§ Requirement
Your copy of the entries below should hold exactly the lines from the one containing "ATOM 65 C CA" to the one containing "070 1.00 93.19 12 THR A CA 1", inclusive, and no pictures.

▶

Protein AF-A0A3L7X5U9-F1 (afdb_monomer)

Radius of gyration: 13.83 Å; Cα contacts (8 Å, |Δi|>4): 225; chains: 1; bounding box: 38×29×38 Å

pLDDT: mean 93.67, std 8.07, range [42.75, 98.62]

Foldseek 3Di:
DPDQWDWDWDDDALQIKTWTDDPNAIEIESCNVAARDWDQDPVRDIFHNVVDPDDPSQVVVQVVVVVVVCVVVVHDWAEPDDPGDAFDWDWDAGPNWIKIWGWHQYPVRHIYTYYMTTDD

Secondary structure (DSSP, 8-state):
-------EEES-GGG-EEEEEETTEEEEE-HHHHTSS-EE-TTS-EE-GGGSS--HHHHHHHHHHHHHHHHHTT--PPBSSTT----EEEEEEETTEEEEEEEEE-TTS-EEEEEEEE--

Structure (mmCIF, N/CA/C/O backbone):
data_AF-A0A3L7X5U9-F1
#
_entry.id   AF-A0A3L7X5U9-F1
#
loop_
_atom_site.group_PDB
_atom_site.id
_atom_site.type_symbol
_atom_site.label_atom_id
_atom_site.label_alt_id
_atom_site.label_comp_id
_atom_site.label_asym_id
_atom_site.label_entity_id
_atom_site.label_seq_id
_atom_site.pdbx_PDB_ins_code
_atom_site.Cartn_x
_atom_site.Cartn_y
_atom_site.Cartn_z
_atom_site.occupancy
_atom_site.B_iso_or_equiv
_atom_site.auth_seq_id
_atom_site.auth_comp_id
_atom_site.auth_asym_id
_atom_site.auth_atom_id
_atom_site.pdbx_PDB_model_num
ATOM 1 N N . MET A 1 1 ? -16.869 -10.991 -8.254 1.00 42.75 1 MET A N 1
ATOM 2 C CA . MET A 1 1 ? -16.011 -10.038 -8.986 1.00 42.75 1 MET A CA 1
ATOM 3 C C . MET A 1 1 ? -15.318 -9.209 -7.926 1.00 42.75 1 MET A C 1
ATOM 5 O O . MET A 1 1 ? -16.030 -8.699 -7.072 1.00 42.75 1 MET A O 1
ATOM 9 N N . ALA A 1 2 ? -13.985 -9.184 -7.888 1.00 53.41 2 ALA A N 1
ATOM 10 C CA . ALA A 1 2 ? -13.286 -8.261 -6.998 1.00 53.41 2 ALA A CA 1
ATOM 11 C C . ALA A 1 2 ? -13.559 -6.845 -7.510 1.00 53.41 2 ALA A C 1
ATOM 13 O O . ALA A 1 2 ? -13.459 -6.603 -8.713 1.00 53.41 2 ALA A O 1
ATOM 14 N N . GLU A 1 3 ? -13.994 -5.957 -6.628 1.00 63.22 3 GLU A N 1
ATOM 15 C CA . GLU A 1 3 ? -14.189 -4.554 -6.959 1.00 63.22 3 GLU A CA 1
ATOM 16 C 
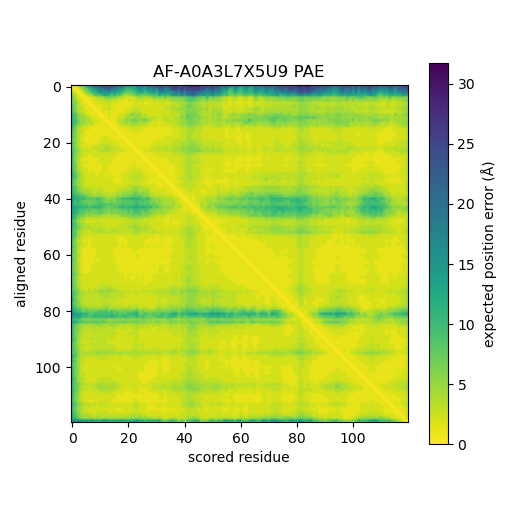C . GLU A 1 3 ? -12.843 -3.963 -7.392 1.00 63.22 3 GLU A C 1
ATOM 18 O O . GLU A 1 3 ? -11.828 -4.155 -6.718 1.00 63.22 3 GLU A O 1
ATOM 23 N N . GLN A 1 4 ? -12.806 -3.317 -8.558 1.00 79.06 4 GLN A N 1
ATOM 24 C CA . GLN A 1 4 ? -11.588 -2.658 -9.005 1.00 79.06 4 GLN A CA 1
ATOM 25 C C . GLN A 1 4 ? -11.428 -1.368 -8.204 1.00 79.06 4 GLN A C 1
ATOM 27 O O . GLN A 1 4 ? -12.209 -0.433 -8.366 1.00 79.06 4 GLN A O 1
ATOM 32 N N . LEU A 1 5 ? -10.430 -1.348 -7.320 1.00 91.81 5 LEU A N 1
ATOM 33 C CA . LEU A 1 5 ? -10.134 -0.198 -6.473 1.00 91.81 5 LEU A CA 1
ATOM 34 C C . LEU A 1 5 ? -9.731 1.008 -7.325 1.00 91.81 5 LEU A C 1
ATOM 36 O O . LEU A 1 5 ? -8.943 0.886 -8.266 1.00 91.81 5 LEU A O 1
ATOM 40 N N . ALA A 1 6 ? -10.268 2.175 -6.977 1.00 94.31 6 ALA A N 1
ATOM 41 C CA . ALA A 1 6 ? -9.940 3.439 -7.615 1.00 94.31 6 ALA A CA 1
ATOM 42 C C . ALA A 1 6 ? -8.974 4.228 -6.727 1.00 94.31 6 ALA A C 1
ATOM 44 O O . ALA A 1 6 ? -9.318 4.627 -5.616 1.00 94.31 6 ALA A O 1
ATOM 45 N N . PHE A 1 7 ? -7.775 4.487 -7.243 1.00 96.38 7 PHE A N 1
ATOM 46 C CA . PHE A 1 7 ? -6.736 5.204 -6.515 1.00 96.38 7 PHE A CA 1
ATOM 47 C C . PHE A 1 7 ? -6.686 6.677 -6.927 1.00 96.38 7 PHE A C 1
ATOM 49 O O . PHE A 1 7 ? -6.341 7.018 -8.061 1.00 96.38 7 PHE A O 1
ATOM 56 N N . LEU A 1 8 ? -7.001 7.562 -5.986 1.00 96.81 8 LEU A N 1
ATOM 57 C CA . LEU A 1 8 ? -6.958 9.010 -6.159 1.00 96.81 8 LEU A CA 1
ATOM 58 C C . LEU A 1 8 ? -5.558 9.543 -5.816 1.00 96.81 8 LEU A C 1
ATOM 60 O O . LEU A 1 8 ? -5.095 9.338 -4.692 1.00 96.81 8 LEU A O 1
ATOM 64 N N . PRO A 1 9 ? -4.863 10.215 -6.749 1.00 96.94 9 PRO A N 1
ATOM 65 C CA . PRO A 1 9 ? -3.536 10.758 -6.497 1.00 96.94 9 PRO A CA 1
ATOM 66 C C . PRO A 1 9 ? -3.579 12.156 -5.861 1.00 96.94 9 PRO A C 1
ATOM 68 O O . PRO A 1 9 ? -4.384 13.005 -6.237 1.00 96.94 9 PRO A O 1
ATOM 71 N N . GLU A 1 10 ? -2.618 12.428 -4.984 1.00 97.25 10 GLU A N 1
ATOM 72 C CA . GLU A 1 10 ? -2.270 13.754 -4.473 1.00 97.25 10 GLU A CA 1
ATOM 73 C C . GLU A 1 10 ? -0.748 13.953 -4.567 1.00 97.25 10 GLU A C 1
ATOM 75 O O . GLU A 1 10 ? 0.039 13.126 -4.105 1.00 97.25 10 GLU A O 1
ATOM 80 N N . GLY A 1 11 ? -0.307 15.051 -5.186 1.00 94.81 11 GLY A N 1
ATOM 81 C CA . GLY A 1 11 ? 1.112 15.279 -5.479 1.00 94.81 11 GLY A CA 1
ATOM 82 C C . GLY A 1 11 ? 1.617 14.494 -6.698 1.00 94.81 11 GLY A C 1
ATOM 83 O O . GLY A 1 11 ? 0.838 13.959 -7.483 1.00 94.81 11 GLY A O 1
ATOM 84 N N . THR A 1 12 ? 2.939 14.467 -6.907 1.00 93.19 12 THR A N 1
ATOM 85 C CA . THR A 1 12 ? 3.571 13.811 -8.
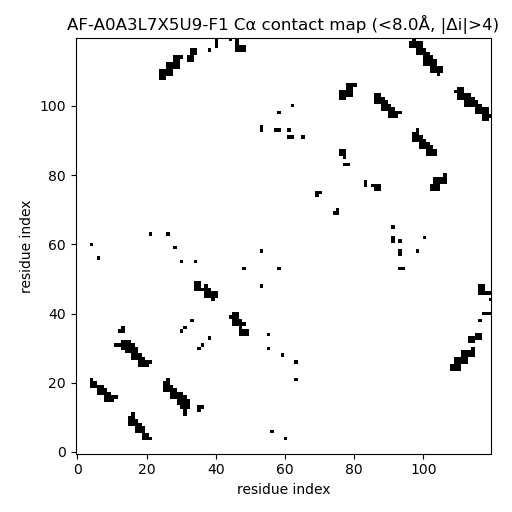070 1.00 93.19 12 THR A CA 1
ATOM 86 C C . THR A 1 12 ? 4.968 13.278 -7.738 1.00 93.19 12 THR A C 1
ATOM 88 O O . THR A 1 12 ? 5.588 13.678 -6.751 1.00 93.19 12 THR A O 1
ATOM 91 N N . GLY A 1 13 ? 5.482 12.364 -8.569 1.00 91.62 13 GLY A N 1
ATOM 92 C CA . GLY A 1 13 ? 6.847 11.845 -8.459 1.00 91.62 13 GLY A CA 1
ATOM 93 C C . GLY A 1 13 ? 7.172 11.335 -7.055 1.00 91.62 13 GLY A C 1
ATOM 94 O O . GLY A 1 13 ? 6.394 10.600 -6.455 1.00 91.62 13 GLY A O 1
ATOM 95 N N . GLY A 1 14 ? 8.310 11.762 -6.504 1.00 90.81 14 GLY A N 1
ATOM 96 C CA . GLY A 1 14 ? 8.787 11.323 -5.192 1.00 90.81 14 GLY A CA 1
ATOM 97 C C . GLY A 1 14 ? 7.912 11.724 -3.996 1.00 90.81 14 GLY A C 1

◀

§ Task solution
ATOM 65 C CA . PRO A 1 9 ? -3.536 10.758 -6.497 1.00 96.94 9 PRO A CA 1
ATOM 66 C C . PRO A 1 9 ? -3.579 12.156 -5.861 1.00 96.94 9 PRO A C 1
ATOM 68 O O . PRO A 1 9 ? -4.384 13.005 -6.237 1.00 96.94 9 PRO A O 1
ATOM 71 N N . GLU A 1 10 ? -2.618 12.428 -4.984 1.00 97.25 10 GLU A N 1
ATOM 72 C CA . GLU A 1 10 ? -2.270 13.754 -4.473 1.00 97.25 10 GLU A CA 1
ATOM 73 C C . GLU A 1 10 ? -0.748 13.953 -4.567 1.00 97.25 10 GLU A C 1
ATOM 75 O O . GLU A 1 10 ? 0.039 13.126 -4.105 1.00 97.25 10 GLU A O 1
ATOM 80 N N . GLY A 1 11 ? -0.307 15.051 -5.186 1.00 94.81 11 GLY A N 1
ATOM 81 C CA . GLY A 1 11 ? 1.112 15.279 -5.479 1.00 94.81 11 GLY A CA 1
ATOM 82 C C . GLY A 1 11 ? 1.617 14.494 -6.698 1.00 94.81 11 GLY A C 1
ATOM 83 O O . GLY A 1 11 ? 0.838 13.959 -7.483 1.00 94.81 11 GLY A O 1
ATOM 84 N N . THR A 1 12 ? 2.939 14.467 -6.907 1.00 93.19 12 THR A N 1
ATOM 85 C CA . THR A 1 12 ? 3.571 13.811 -8.
070 1.00 93.19 12 THR A CA 1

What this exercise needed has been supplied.